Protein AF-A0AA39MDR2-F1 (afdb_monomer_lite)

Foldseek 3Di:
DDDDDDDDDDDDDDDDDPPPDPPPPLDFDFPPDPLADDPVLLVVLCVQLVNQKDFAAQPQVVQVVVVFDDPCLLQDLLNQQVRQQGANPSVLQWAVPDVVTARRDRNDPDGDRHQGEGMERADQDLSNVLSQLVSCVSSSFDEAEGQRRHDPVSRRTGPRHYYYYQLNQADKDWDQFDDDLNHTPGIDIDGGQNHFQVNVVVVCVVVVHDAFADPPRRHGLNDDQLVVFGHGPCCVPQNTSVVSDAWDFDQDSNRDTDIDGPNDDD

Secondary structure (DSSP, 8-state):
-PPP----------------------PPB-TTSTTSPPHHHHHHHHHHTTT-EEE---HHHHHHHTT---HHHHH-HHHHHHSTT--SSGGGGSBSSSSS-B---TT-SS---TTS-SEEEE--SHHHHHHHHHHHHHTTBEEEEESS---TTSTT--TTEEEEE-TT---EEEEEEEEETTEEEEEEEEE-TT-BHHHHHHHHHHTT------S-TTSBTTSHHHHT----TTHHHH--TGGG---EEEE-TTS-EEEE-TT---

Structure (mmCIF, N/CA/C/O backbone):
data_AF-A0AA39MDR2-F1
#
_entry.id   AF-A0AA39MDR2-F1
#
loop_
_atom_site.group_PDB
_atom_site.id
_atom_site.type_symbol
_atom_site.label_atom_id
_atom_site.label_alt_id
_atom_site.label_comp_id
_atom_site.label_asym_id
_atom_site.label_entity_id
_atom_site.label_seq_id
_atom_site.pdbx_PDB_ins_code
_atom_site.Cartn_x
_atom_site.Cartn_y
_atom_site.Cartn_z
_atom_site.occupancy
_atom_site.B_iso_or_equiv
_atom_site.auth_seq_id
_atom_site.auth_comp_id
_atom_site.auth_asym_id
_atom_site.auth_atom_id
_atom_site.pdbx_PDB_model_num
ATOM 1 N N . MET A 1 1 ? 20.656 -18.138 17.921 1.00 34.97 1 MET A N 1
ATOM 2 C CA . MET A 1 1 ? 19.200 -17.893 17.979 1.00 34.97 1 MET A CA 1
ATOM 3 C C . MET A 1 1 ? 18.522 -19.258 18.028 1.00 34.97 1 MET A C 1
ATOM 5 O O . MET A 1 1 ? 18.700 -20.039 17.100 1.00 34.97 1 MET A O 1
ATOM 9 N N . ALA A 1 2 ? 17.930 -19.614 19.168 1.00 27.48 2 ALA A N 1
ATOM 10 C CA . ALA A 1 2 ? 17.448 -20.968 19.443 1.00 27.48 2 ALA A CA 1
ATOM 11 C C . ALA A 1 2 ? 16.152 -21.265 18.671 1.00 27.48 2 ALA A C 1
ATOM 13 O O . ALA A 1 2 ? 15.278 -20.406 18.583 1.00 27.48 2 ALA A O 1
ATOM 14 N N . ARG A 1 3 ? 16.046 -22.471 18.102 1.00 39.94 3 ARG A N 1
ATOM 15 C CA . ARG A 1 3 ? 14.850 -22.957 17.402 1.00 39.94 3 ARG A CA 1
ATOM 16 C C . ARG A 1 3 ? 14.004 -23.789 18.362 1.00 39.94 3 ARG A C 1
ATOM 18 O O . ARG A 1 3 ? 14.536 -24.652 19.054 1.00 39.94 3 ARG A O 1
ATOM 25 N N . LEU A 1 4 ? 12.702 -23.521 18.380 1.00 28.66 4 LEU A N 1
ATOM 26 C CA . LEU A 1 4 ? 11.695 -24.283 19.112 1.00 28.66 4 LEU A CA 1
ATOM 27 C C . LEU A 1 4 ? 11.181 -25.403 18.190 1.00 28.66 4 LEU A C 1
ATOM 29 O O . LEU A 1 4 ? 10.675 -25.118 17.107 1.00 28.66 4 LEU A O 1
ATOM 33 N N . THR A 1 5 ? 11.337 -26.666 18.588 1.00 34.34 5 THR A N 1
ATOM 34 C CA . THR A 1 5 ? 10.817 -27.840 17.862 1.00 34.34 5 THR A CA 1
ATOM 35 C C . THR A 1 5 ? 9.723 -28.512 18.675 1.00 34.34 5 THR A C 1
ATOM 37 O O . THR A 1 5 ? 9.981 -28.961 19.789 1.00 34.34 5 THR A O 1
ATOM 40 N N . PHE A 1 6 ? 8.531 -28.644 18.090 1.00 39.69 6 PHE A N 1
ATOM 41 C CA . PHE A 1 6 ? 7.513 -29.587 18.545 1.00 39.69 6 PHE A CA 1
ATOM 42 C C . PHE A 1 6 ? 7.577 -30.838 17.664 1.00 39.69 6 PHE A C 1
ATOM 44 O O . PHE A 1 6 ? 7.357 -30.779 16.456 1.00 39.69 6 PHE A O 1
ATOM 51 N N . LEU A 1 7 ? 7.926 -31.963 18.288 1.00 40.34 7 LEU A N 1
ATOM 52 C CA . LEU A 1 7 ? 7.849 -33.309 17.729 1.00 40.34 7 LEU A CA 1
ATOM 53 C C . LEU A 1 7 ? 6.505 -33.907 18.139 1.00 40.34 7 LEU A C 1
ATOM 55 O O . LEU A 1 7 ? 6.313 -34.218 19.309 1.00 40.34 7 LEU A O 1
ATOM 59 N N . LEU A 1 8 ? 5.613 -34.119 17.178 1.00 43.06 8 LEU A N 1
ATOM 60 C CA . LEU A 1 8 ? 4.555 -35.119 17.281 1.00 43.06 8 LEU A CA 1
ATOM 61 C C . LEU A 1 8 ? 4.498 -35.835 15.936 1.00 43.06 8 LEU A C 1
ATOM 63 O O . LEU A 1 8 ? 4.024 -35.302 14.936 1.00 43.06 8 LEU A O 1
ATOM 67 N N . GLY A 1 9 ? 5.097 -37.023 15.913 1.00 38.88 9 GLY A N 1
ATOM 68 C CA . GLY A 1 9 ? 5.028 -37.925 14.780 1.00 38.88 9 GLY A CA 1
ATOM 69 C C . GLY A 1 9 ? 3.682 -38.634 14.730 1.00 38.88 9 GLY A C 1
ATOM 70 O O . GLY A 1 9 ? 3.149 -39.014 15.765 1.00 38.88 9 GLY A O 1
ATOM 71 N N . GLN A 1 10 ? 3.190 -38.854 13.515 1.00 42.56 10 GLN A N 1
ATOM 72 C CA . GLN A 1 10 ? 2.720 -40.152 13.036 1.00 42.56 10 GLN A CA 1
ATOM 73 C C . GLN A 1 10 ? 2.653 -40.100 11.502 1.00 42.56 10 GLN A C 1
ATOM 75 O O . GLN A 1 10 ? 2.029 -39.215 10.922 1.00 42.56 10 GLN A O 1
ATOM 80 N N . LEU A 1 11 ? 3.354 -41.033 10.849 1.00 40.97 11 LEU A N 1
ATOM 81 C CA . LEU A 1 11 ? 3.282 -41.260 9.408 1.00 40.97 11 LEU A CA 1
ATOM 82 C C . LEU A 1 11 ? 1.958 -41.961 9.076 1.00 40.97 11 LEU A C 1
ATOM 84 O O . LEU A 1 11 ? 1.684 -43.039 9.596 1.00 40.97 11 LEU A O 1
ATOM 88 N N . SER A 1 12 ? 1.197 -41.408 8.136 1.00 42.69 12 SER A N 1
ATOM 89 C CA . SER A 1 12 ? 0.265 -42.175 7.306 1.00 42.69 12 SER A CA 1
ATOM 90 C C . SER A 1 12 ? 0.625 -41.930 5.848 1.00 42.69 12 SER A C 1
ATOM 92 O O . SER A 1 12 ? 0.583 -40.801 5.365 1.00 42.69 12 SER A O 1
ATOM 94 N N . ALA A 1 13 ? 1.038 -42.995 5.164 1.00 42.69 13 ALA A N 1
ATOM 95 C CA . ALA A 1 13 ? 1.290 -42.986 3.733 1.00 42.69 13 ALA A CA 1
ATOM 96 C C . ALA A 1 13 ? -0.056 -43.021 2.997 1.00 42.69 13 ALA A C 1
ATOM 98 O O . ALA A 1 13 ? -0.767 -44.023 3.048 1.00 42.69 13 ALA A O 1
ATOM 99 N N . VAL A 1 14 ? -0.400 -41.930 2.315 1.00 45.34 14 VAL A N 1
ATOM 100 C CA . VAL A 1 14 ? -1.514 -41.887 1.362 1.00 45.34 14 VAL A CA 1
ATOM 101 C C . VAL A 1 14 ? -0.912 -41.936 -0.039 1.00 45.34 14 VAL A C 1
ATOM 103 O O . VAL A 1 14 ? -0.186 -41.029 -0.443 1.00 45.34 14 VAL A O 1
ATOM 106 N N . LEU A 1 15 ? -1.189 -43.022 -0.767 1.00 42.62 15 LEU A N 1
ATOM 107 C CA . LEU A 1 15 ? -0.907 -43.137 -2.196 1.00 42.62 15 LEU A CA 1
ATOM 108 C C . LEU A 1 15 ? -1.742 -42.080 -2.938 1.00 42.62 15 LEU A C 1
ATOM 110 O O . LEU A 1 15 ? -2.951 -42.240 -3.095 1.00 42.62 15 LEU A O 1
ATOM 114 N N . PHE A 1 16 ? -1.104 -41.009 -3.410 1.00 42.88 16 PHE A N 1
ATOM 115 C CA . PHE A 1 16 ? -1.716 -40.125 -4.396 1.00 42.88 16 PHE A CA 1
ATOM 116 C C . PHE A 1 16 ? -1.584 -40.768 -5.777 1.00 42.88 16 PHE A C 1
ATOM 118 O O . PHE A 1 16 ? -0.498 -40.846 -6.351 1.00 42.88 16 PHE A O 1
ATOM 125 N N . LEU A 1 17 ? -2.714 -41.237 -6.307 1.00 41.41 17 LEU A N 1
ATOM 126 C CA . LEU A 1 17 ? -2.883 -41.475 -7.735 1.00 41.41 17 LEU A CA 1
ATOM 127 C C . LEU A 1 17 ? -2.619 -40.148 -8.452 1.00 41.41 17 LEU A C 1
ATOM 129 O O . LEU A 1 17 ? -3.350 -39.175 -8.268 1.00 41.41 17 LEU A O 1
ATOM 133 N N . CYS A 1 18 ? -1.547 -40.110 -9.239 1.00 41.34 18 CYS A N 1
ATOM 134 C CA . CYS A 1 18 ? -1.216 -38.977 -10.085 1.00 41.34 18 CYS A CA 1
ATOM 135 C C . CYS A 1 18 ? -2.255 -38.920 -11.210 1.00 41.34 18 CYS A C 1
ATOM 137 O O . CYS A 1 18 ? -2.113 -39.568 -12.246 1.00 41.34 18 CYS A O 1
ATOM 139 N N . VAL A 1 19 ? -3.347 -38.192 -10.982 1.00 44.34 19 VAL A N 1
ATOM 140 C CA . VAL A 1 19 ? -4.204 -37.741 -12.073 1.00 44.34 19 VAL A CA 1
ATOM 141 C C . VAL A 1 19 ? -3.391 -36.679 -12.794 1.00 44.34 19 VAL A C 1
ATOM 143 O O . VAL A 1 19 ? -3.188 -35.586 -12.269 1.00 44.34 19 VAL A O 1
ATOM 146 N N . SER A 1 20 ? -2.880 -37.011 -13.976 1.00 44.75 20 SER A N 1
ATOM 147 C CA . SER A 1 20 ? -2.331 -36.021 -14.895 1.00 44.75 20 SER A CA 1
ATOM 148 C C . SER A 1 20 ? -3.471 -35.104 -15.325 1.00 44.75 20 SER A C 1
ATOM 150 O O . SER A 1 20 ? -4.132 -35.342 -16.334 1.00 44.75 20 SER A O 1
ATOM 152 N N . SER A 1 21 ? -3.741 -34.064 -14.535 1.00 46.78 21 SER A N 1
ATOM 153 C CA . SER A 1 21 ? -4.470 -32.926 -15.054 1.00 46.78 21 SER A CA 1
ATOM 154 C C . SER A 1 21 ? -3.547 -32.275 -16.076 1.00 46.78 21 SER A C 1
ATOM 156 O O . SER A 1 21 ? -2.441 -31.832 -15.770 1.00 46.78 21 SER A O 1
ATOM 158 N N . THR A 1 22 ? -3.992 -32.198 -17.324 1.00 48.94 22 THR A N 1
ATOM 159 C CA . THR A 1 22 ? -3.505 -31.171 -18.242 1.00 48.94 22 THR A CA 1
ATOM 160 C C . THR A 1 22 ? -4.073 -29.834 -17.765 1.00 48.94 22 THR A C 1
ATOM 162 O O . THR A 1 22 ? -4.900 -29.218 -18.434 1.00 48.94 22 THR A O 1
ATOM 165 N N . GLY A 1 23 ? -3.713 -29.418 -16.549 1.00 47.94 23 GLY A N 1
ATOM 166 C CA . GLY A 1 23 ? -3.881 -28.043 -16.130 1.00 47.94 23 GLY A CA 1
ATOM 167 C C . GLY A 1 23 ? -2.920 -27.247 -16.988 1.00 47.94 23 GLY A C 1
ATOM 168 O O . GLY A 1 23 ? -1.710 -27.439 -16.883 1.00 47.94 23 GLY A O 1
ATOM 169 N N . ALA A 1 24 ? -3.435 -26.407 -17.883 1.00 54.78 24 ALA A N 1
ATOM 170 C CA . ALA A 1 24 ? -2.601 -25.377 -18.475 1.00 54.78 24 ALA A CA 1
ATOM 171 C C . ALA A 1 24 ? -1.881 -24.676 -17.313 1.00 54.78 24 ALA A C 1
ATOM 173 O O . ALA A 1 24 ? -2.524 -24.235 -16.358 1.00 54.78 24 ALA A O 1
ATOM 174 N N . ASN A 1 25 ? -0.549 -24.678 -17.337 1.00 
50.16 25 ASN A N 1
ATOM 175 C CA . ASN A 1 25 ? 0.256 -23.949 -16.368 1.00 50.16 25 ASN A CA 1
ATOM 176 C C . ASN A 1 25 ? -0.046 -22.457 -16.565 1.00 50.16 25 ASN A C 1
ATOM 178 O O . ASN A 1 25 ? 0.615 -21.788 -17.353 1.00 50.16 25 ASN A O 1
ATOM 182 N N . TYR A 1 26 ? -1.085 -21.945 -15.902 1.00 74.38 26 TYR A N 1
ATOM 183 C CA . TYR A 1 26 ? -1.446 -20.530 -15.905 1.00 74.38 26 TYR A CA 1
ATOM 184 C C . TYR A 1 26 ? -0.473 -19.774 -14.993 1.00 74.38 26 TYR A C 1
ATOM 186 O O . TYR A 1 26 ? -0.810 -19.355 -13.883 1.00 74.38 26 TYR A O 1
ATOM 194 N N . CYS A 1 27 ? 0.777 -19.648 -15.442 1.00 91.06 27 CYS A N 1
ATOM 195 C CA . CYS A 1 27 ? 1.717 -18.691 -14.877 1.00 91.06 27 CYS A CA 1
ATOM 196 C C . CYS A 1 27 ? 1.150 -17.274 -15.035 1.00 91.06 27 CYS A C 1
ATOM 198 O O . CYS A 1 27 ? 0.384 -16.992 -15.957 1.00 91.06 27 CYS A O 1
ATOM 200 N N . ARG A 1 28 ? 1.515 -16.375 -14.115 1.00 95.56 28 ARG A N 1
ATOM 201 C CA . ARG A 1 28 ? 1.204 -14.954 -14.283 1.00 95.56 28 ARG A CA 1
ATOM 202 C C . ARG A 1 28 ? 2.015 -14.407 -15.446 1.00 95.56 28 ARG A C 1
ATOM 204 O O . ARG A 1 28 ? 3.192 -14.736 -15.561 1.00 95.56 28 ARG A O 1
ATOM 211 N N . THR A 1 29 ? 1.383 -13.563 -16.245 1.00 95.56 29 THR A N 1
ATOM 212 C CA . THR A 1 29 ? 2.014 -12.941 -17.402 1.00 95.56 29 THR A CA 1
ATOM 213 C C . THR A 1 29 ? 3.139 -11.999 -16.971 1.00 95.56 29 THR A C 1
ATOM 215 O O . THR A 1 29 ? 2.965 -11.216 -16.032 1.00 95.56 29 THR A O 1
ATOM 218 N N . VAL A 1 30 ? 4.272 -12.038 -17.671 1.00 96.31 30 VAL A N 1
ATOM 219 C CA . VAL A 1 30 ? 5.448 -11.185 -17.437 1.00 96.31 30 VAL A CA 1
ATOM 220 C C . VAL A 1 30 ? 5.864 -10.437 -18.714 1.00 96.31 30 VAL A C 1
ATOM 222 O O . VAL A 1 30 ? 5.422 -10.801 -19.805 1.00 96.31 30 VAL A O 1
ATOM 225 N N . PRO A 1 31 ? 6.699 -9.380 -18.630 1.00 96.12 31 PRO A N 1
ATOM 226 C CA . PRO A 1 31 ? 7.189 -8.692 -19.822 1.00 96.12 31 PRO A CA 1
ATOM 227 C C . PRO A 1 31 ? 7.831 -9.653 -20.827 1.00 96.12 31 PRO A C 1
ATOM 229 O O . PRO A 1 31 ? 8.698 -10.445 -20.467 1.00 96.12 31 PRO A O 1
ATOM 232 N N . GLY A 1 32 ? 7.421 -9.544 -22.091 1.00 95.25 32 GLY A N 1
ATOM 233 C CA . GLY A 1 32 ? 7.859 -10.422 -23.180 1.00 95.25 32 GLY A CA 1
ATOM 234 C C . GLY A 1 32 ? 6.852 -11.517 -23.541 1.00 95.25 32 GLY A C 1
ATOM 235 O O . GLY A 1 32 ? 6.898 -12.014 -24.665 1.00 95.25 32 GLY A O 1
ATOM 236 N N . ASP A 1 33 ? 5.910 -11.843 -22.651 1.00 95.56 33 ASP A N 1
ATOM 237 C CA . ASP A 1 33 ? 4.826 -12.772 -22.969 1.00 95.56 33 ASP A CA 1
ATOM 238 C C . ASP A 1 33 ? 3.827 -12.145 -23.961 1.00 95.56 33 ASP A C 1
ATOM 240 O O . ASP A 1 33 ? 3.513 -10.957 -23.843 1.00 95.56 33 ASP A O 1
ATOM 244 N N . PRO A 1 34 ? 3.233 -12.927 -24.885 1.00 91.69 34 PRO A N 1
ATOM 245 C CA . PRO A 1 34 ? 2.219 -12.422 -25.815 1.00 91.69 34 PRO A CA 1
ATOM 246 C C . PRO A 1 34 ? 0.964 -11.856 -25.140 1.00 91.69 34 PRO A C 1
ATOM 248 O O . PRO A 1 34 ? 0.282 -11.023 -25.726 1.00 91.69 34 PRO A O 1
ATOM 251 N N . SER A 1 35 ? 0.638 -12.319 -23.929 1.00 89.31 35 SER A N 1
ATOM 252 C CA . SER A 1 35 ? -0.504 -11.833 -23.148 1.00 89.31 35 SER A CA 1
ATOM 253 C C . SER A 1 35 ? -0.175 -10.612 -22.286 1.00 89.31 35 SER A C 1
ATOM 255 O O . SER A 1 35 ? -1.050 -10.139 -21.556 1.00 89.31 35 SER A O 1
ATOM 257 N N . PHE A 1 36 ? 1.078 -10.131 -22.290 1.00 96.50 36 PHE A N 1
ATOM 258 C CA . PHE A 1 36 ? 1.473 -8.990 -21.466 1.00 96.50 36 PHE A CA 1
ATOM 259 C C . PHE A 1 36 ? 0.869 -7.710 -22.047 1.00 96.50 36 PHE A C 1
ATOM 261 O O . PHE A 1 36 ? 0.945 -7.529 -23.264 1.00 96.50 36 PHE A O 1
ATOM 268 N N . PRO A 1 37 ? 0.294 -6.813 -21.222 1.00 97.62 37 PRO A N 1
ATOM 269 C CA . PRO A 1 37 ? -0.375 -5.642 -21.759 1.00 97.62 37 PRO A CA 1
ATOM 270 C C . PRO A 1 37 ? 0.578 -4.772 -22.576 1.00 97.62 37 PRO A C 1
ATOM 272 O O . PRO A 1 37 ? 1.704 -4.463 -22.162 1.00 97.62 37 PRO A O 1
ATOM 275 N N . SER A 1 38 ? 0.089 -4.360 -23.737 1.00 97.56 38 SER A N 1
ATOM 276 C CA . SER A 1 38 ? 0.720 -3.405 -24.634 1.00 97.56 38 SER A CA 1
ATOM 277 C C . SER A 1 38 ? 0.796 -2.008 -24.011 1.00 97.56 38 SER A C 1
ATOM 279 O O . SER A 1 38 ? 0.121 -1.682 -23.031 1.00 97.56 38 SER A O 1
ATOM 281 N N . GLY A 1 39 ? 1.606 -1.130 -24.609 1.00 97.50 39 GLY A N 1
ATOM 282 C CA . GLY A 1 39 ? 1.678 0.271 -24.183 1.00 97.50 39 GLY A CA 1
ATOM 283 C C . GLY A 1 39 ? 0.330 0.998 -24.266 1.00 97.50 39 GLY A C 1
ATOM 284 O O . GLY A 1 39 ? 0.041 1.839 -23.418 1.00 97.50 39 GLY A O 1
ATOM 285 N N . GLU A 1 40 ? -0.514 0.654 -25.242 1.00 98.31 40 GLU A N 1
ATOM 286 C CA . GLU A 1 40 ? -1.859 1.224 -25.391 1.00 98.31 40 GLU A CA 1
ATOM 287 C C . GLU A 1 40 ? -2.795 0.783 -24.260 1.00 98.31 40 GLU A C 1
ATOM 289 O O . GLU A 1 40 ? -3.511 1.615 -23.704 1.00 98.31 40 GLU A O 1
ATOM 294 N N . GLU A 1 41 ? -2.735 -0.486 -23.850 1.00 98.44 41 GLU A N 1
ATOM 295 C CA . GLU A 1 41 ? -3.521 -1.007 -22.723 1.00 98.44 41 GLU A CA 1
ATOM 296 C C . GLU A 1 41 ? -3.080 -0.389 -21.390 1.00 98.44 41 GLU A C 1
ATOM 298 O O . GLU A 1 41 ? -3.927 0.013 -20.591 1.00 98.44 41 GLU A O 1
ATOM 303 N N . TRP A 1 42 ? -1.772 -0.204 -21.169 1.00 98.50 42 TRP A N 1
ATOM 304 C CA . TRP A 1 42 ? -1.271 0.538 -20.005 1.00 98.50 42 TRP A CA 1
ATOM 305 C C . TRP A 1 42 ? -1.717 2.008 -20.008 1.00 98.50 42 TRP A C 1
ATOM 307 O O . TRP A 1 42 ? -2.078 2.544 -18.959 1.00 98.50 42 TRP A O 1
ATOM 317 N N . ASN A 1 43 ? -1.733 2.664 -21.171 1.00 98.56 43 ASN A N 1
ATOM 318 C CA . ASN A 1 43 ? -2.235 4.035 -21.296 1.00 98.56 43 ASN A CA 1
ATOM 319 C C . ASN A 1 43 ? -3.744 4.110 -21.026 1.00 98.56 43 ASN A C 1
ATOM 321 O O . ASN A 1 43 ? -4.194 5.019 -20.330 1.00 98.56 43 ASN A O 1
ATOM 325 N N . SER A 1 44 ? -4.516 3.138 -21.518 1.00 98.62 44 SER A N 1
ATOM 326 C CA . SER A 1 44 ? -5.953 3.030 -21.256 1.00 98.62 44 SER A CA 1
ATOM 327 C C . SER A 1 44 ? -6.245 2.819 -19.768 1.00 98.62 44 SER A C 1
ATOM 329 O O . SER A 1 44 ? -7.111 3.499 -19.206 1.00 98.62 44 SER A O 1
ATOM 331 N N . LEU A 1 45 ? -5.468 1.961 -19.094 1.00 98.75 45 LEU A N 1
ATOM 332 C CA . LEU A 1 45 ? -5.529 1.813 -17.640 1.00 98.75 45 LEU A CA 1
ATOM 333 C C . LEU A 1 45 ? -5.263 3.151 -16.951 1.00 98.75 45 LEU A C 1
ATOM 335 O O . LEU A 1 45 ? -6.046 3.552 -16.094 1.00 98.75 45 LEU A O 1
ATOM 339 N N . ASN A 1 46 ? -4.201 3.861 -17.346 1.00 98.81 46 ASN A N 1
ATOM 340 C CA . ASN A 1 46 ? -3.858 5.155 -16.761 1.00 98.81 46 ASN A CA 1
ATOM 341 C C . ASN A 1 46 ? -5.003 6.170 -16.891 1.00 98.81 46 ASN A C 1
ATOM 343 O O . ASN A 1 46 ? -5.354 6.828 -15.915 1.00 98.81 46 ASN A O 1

----

→ **Exercise**: Of the lines above, output exactly those from the line bearing "ATOM 167 C C" through the line bearing "ATOM 202 C C", inclusive.

→ **Result below**:
ATOM 167 C C . GLY A 1 23 ? -2.920 -27.247 -16.988 1.00 47.94 23 GLY A C 1
ATOM 168 O O . GLY A 1 23 ? -1.710 -27.439 -16.883 1.00 47.94 23 GLY A O 1
ATOM 169 N N . ALA A 1 24 ? -3.435 -26.407 -17.883 1.00 54.78 24 ALA A N 1
ATOM 170 C CA . ALA A 1 24 ? -2.601 -25.377 -18.475 1.00 54.78 24 ALA A CA 1
ATOM 171 C C . ALA A 1 24 ? -1.881 -24.676 -17.313 1.00 54.78 24 ALA A C 1
ATOM 173 O O . ALA A 1 24 ? -2.524 -24.235 -16.358 1.00 54.78 24 ALA A O 1
ATOM 174 N N . ASN A 1 25 ? -0.549 -24.678 -17.337 1.00 
50.16 25 ASN A N 1
ATOM 175 C CA . ASN A 1 25 ? 0.256 -23.949 -16.368 1.00 50.16 25 ASN A CA 1
ATOM 176 C C . ASN A 1 25 ? -0.046 -22.457 -16.565 1.00 50.16 25 ASN A C 1
ATOM 178 O O . ASN A 1 25 ? 0.615 -21.788 -17.353 1.00 50.16 25 ASN A O 1
ATOM 182 N N . TYR A 1 26 ? -1.085 -21.945 -15.902 1.00 74.38 26 TYR A N 1
ATOM 183 C CA . TYR A 1 26 ? -1.446 -20.530 -15.905 1.00 74.38 26 TYR A CA 1
ATOM 184 C C . TYR A 1 26 ? -0.473 -19.774 -14.993 1.00 74.38 26 TYR A C 1
ATOM 186 O O . TYR A 1 26 ? -0.810 -19.355 -13.883 1.00 74.38 26 TYR A O 1
ATOM 194 N N . CYS A 1 27 ? 0.777 -19.648 -15.442 1.00 91.06 27 CYS A N 1
ATOM 195 C CA . CYS A 1 27 ? 1.717 -18.691 -14.877 1.00 91.06 27 CYS A CA 1
ATOM 196 C C . CYS A 1 27 ? 1.150 -17.274 -15.035 1.00 91.06 27 CYS A C 1
ATOM 198 O O . CYS A 1 27 ? 0.384 -16.992 -15.957 1.00 91.06 27 CYS A O 1
ATOM 200 N N . ARG A 1 28 ? 1.515 -16.375 -14.115 1.00 95.56 28 ARG A N 1
ATOM 201 C CA . ARG A 1 28 ? 1.204 -14.954 -14.283 1.00 95.56 28 ARG A CA 1
ATOM 202 C C . ARG A 1 28 ? 2.015 -14.407 -15.446 1.00 95.56 28 ARG A C 1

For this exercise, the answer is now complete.